DATA TO USE

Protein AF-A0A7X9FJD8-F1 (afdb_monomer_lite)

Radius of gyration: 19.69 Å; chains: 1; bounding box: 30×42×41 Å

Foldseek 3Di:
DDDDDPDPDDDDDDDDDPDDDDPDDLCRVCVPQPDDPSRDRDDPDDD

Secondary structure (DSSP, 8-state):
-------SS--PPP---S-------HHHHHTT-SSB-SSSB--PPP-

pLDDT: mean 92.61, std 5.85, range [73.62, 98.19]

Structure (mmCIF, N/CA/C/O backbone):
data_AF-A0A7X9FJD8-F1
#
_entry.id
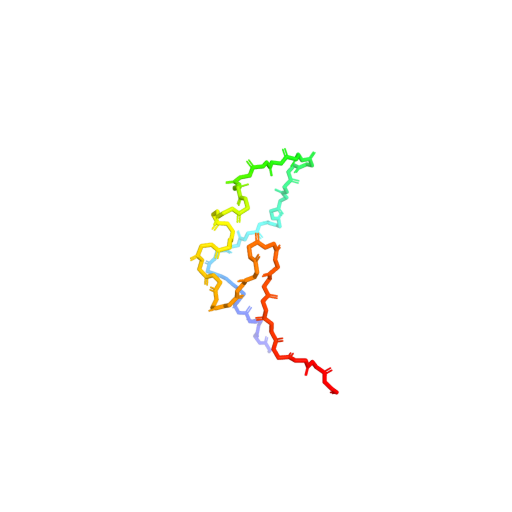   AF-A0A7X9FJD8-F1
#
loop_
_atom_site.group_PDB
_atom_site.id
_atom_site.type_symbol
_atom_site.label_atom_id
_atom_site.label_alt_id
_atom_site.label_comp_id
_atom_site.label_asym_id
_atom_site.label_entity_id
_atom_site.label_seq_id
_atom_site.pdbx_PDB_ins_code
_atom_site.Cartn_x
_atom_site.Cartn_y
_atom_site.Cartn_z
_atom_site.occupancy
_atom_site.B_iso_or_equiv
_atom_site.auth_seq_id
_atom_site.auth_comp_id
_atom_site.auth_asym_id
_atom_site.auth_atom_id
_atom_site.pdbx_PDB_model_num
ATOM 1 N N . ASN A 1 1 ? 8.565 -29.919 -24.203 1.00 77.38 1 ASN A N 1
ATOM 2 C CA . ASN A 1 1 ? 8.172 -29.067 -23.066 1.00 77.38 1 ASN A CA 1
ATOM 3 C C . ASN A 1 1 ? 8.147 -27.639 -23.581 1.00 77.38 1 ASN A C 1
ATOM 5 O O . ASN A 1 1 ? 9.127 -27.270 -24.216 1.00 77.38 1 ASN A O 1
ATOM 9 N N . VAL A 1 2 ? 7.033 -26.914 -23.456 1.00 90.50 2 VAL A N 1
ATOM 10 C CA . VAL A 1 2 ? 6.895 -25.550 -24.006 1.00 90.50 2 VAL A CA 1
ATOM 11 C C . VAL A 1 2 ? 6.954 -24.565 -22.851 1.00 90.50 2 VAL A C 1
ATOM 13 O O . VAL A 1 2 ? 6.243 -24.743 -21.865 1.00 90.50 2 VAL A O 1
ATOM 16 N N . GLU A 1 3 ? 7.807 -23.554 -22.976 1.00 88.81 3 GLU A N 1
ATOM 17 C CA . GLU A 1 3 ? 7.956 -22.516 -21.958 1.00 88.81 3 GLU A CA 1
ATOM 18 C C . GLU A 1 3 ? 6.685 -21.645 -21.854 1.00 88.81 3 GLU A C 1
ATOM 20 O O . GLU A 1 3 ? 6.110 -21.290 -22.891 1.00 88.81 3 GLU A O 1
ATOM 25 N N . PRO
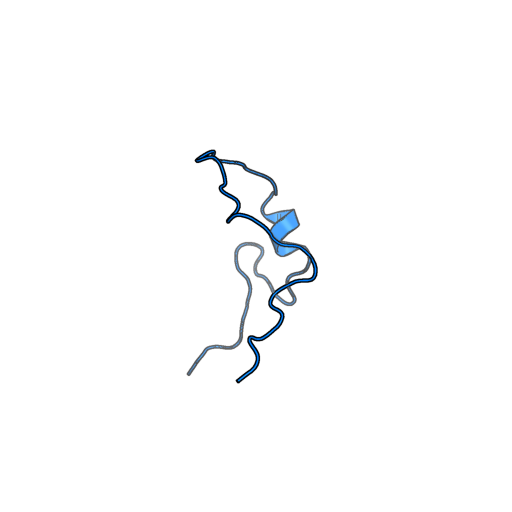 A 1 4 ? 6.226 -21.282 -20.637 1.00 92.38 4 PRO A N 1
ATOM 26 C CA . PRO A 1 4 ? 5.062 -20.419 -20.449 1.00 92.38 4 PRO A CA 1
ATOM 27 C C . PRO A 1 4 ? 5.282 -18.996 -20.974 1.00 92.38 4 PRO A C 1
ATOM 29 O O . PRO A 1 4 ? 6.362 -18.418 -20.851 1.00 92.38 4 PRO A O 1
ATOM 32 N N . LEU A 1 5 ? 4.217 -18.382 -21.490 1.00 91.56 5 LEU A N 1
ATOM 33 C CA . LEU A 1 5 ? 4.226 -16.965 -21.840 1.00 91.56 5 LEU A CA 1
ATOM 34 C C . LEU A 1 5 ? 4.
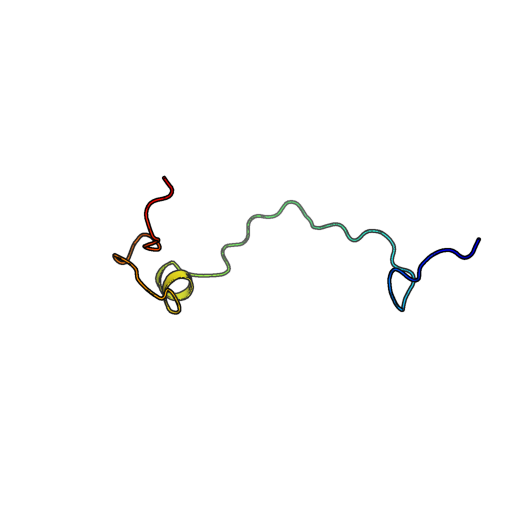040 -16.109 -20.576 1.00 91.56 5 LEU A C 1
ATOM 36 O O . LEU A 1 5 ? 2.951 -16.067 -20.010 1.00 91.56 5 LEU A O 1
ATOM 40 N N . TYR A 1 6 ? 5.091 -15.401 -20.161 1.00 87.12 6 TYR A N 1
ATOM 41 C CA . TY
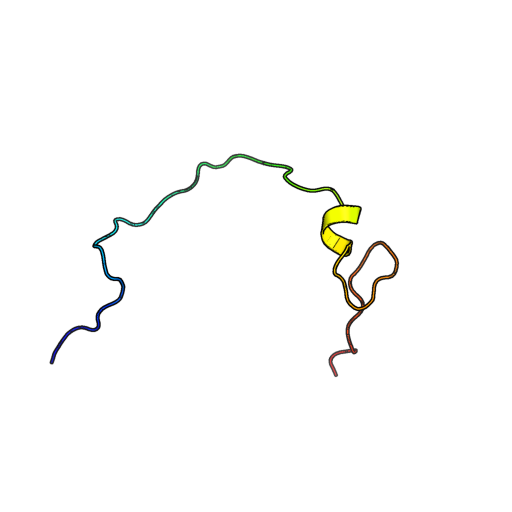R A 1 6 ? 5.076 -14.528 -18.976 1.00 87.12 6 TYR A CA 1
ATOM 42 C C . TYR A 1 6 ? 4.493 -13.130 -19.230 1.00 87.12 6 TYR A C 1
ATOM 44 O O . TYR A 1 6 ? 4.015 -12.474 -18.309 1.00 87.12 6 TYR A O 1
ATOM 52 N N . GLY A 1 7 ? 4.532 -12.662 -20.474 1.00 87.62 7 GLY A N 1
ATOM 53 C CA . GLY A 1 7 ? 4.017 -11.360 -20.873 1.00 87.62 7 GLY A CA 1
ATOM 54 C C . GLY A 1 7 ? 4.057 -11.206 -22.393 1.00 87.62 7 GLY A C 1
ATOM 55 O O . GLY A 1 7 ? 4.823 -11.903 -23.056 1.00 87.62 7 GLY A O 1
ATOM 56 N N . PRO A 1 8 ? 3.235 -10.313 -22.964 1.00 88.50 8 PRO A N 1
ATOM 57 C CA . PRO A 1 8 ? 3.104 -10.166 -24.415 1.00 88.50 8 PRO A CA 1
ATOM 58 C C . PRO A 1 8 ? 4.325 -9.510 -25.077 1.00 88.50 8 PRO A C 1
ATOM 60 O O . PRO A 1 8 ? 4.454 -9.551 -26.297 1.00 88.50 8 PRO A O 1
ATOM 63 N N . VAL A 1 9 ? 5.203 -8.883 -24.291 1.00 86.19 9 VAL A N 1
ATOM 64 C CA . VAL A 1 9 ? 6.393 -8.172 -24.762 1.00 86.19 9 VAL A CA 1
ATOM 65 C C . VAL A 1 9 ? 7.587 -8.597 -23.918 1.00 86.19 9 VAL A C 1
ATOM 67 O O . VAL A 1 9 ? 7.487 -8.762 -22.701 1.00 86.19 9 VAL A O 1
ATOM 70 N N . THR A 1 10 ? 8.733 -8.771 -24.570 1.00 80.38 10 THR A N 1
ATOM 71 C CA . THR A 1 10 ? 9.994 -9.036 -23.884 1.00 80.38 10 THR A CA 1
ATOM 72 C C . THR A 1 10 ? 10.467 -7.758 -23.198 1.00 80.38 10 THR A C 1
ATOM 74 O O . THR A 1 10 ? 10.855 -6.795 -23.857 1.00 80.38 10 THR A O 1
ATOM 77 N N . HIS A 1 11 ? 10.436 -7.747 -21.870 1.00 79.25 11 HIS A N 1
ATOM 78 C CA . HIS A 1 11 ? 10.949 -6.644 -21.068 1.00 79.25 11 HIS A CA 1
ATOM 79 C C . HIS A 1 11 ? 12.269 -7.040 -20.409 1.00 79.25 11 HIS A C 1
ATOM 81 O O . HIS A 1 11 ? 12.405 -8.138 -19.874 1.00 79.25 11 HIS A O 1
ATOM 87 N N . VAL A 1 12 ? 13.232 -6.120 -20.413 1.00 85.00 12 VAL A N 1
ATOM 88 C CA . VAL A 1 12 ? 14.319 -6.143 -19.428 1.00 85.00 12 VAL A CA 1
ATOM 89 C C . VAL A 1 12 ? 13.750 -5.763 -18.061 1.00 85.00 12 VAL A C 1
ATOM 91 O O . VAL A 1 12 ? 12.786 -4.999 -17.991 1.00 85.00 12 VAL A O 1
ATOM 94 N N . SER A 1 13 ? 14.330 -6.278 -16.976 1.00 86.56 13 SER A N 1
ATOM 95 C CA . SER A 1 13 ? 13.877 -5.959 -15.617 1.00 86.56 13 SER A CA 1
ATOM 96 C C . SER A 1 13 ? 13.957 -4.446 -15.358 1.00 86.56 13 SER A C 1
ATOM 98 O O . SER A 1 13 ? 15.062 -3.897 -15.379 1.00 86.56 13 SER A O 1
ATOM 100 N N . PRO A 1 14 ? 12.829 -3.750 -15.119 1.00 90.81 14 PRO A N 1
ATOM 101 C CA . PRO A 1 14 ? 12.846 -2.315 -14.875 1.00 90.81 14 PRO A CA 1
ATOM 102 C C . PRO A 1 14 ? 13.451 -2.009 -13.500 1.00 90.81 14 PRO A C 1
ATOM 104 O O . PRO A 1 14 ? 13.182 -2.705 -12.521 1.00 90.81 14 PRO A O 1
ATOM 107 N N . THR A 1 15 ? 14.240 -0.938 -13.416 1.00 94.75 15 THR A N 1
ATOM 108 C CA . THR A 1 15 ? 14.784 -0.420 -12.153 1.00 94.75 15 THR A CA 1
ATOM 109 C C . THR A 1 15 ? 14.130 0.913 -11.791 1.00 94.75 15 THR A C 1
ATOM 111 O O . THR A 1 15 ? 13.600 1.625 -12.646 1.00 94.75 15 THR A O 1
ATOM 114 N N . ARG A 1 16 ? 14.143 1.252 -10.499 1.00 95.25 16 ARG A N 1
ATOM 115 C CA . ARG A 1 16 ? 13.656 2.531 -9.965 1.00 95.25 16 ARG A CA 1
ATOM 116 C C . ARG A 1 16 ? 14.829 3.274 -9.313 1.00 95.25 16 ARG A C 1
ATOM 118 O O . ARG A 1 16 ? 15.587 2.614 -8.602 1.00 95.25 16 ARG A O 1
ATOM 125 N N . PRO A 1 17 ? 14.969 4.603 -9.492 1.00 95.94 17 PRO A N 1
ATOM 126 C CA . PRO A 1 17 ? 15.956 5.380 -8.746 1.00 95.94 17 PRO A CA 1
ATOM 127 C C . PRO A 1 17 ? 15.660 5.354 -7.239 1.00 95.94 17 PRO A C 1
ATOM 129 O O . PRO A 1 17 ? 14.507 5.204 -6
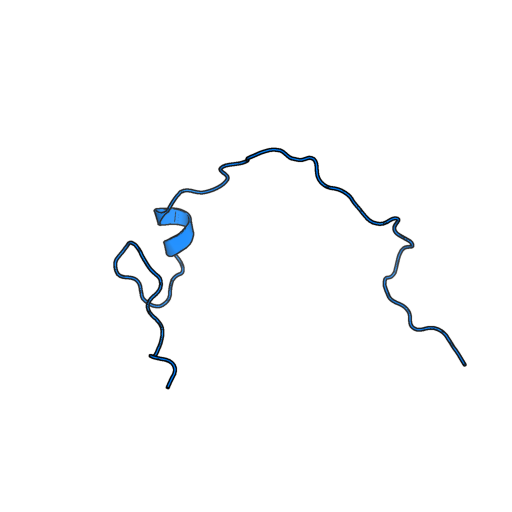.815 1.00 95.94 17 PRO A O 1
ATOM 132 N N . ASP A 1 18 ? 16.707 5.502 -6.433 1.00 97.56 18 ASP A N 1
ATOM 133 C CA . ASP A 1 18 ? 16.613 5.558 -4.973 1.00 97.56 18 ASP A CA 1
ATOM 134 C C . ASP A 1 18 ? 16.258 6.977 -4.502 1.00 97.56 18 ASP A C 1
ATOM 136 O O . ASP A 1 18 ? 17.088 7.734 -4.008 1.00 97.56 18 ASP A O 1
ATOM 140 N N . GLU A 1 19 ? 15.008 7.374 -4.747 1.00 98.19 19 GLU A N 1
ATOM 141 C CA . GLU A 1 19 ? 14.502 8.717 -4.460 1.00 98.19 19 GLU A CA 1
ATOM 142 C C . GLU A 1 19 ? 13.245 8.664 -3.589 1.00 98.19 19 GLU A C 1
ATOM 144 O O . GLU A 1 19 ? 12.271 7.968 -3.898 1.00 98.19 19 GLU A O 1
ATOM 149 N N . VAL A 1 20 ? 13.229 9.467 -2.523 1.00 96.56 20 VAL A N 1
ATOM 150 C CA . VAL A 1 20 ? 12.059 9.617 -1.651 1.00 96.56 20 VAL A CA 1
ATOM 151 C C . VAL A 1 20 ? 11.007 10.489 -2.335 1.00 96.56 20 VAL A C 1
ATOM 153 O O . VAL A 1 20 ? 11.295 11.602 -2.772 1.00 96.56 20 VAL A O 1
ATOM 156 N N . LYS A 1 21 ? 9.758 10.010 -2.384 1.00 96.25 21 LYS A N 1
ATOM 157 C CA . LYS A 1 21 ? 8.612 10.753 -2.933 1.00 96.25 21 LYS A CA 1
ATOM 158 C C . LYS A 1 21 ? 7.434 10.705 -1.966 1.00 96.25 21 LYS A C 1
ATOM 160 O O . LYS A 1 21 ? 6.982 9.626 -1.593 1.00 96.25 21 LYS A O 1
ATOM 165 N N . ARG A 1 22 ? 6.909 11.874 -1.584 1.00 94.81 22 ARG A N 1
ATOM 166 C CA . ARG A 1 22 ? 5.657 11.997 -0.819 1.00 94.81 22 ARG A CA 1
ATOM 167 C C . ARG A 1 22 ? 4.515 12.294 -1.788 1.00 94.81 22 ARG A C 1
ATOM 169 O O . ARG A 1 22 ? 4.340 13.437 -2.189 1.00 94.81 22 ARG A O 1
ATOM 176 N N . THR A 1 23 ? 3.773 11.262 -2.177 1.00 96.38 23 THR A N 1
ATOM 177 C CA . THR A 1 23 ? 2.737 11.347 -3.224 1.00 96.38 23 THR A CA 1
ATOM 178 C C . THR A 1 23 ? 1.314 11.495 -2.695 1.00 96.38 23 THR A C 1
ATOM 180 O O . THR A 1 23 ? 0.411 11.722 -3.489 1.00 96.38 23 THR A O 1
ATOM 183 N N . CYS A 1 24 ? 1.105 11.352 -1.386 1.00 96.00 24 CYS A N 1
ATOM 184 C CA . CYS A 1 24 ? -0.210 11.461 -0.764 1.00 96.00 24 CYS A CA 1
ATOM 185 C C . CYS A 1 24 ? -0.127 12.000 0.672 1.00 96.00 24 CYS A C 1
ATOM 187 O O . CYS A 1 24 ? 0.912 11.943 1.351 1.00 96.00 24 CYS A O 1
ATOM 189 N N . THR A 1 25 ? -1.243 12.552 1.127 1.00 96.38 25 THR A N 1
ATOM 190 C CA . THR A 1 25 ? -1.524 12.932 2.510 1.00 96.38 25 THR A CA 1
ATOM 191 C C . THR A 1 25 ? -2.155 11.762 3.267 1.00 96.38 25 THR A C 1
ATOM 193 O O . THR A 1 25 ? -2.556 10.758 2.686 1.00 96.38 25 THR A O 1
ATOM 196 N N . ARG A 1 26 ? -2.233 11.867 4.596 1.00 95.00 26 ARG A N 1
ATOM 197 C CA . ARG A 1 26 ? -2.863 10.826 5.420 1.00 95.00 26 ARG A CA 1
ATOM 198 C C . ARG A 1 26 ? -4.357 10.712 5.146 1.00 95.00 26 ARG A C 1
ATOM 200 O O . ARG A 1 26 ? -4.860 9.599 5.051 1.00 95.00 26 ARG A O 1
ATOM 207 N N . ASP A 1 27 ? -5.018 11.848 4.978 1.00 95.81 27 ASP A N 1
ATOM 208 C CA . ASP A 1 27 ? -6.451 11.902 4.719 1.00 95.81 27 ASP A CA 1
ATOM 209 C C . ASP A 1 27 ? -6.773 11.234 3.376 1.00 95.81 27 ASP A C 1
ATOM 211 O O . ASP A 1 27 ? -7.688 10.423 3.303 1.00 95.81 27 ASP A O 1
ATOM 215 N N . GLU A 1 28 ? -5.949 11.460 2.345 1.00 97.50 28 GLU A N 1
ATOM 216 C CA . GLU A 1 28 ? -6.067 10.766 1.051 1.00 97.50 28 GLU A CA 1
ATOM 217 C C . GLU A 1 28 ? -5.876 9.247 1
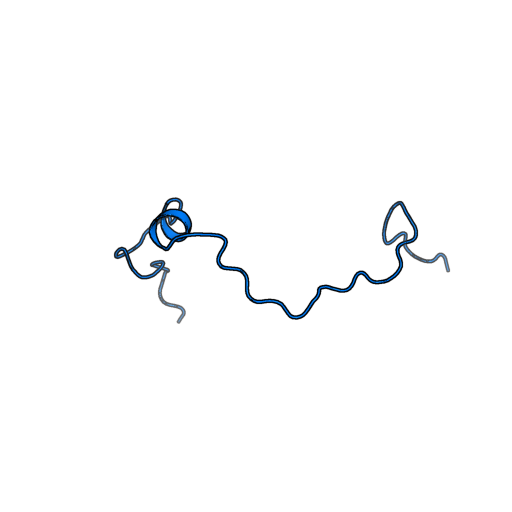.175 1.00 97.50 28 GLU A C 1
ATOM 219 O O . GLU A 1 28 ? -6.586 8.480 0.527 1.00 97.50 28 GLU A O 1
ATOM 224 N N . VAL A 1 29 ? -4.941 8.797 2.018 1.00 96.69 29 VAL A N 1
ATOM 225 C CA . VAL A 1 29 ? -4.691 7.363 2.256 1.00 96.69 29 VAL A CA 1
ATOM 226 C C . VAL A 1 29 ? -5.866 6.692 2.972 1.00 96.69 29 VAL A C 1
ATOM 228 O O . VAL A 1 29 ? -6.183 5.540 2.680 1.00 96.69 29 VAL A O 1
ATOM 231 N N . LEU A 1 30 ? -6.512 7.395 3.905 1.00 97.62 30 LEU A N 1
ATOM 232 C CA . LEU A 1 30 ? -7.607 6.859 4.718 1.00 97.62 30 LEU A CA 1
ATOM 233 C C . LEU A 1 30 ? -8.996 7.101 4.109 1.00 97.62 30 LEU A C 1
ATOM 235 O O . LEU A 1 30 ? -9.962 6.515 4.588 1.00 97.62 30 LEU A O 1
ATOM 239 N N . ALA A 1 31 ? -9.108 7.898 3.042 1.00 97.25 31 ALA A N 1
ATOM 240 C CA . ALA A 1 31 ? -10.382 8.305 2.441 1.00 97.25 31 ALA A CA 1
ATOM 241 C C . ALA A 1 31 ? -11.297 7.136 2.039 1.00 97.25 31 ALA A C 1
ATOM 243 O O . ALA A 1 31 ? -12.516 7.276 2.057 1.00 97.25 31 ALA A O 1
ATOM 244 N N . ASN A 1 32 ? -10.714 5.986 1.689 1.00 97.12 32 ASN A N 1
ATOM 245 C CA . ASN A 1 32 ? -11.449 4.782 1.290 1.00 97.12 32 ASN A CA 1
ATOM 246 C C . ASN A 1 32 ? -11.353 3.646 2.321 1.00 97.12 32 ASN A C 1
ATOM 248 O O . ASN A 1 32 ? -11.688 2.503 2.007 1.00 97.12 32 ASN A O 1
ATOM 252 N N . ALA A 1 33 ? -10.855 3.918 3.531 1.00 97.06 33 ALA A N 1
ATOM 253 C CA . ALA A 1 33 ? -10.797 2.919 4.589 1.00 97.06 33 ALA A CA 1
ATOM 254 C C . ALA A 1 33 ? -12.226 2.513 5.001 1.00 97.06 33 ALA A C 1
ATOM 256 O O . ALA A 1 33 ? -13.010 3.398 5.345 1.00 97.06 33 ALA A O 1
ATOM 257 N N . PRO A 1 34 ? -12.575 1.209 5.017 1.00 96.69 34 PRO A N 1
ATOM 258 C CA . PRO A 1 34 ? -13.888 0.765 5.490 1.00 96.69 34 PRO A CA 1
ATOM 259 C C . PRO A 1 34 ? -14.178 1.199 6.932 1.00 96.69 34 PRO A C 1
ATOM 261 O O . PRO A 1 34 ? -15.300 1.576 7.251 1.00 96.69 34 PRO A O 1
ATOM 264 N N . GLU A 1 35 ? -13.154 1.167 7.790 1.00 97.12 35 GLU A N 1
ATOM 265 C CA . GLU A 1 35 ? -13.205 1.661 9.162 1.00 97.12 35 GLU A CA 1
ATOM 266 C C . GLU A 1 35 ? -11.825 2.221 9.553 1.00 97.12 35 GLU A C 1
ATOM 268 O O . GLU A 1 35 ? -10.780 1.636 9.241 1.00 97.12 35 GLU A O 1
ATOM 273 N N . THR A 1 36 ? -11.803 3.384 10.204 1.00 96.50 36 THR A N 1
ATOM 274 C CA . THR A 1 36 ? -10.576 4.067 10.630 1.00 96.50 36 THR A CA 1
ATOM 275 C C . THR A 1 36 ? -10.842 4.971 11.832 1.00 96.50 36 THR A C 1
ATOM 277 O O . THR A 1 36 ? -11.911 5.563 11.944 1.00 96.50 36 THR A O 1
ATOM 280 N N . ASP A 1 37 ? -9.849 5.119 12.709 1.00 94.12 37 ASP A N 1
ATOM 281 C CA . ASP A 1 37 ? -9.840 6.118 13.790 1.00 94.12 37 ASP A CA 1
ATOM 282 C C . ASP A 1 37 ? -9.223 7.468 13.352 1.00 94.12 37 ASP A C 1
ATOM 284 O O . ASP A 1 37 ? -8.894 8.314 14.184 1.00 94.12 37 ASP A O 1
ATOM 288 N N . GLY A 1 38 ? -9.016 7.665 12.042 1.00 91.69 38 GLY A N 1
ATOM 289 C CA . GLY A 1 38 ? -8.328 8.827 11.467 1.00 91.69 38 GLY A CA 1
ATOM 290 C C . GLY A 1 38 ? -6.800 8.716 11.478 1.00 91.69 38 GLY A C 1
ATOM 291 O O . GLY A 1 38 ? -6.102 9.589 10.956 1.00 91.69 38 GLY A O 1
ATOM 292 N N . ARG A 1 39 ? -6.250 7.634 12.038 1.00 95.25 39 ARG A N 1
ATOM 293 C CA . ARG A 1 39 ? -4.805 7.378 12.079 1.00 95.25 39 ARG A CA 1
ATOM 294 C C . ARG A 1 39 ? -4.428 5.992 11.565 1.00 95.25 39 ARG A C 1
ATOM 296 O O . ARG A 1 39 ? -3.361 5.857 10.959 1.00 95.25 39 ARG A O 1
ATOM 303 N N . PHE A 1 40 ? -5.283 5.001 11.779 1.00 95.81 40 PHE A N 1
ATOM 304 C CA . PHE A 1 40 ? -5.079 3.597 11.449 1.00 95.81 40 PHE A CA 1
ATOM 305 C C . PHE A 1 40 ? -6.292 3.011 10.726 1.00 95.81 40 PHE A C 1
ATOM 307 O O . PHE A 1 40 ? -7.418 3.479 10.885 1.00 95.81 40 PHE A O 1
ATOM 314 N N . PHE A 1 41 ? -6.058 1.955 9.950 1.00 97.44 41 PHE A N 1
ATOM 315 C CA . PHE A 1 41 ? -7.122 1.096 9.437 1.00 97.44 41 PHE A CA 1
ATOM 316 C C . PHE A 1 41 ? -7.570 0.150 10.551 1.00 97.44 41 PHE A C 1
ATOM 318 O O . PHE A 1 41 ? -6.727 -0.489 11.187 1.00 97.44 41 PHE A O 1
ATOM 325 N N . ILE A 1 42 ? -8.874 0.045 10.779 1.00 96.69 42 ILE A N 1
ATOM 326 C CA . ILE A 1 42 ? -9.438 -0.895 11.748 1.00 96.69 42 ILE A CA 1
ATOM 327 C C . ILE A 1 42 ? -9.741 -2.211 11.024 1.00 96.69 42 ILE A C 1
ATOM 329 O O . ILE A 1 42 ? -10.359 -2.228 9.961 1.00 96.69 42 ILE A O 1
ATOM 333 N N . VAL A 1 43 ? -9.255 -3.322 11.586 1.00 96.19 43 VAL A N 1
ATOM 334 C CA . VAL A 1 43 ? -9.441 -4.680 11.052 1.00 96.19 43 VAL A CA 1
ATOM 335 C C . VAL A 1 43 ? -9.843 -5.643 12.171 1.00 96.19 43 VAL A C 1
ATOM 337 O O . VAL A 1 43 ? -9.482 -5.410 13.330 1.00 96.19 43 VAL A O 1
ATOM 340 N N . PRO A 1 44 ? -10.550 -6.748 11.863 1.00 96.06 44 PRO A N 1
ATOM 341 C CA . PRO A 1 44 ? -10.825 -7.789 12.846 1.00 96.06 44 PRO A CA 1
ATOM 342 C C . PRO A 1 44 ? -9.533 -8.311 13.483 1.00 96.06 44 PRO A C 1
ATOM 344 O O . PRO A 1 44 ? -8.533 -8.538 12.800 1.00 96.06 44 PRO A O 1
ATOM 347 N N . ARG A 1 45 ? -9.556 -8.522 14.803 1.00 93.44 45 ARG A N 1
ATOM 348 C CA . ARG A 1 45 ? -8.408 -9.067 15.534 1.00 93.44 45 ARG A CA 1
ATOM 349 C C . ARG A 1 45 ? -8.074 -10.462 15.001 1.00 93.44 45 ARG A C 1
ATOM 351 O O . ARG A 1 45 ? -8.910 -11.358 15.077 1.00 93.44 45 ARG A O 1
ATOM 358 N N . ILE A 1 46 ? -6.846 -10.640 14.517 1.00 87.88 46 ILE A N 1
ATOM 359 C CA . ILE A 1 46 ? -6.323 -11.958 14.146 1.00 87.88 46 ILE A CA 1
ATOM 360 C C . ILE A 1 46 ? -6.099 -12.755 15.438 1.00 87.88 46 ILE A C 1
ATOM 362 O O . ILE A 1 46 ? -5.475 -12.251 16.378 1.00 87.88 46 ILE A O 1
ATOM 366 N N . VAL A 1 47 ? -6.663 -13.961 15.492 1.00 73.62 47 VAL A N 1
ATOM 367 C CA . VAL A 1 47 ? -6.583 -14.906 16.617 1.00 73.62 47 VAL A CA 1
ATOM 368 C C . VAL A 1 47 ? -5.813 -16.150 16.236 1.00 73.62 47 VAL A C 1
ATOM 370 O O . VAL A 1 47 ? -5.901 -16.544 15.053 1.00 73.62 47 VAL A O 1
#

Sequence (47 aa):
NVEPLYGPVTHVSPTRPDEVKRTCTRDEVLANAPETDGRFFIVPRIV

EXERCISE DETAILS
Beginning with the line that has "ATOM 165 N N" and ending with the line that has "ATOM 208 C CA", set down the lines above exactly and include no others.

ANSWER BOX
ATOM 165 N N . ARG A 1 22 ? 6.909 11.874 -1.584 1.00 94.81 22 ARG A N 1
ATOM 166 C CA . ARG A 1 22 ? 5.657 11.997 -0.819 1.00 94.81 22 ARG A CA 1
ATOM 167 C C . ARG A 1 22 ? 4.515 12.294 -1.788 1.00 94.81 22 ARG A C 1
ATOM 169 O O . ARG A 1 22 ? 4.340 13.437 -2.189 1.00 94.81 22 ARG A O 1
ATOM 176 N N . THR A 1 23 ? 3.773 11.262 -2.177 1.00 96.38 23 THR A N 1
ATOM 177 C CA . THR A 1 23 ? 2.737 11.347 -3.224 1.00 96.38 23 THR A CA 1
ATOM 178 C C . THR A 1 23 ? 1.314 11.495 -2.695 1.00 96.38 23 THR A C 1
ATOM 180 O O . THR A 1 23 ? 0.411 11.722 -3.489 1.00 96.38 23 THR A O 1
ATOM 183 N N . CYS A 1 24 ? 1.105 11.352 -1.386 1.00 96.00 24 CYS A N 1
ATOM 184 C CA . CYS A 1 24 ? -0.210 11.461 -0.764 1.00 96.00 24 CYS A CA 1
ATOM 185 C C . CYS A 1 24 ? -0.127 12.000 0.672 1.00 96.00 24 CYS A C 1
ATOM 187 O O . CYS A 1 24 ? 0.912 11.943 1.351 1.00 96.00 24 CYS A O 1
ATOM 189 N N . THR A 1 25 ? -1.243 12.552 1.127 1.00 96.38 25 THR A N 1
ATOM 190 C CA . THR A 1 25 ? -1.524 12.932 2.510 1.00 96.38 25 THR A CA 1
ATOM 191 C C . THR A 1 25 ? -2.155 11.762 3.267 1.00 96.38 25 THR A C 1
ATOM 193 O O . THR A 1 25 ? -2.556 10.758 2.686 1.00 96.38 25 THR A O 1
ATOM 196 N N . ARG A 1 26 ? -2.233 11.867 4.596 1.00 95.00 26 ARG A N 1
ATOM 197 C CA . ARG A 1 26 ? -2.863 10.826 5.420 1.00 95.00 26 ARG A CA 1
ATOM 198 C C . ARG A 1 26 ? -4.357 10.712 5.146 1.00 95.00 26 ARG A C 1
ATOM 200 O O . ARG A 1 26 ? -4.860 9.599 5.051 1.00 95.00 26 ARG A O 1
ATOM 207 N N . ASP A 1 27 ? -5.018 11.848 4.978 1.00 95.81 27 ASP A N 1
ATOM 208 C CA . ASP A 1 27 ? -6.451 11.902 4.719 1.00 95.81 27 ASP A CA 1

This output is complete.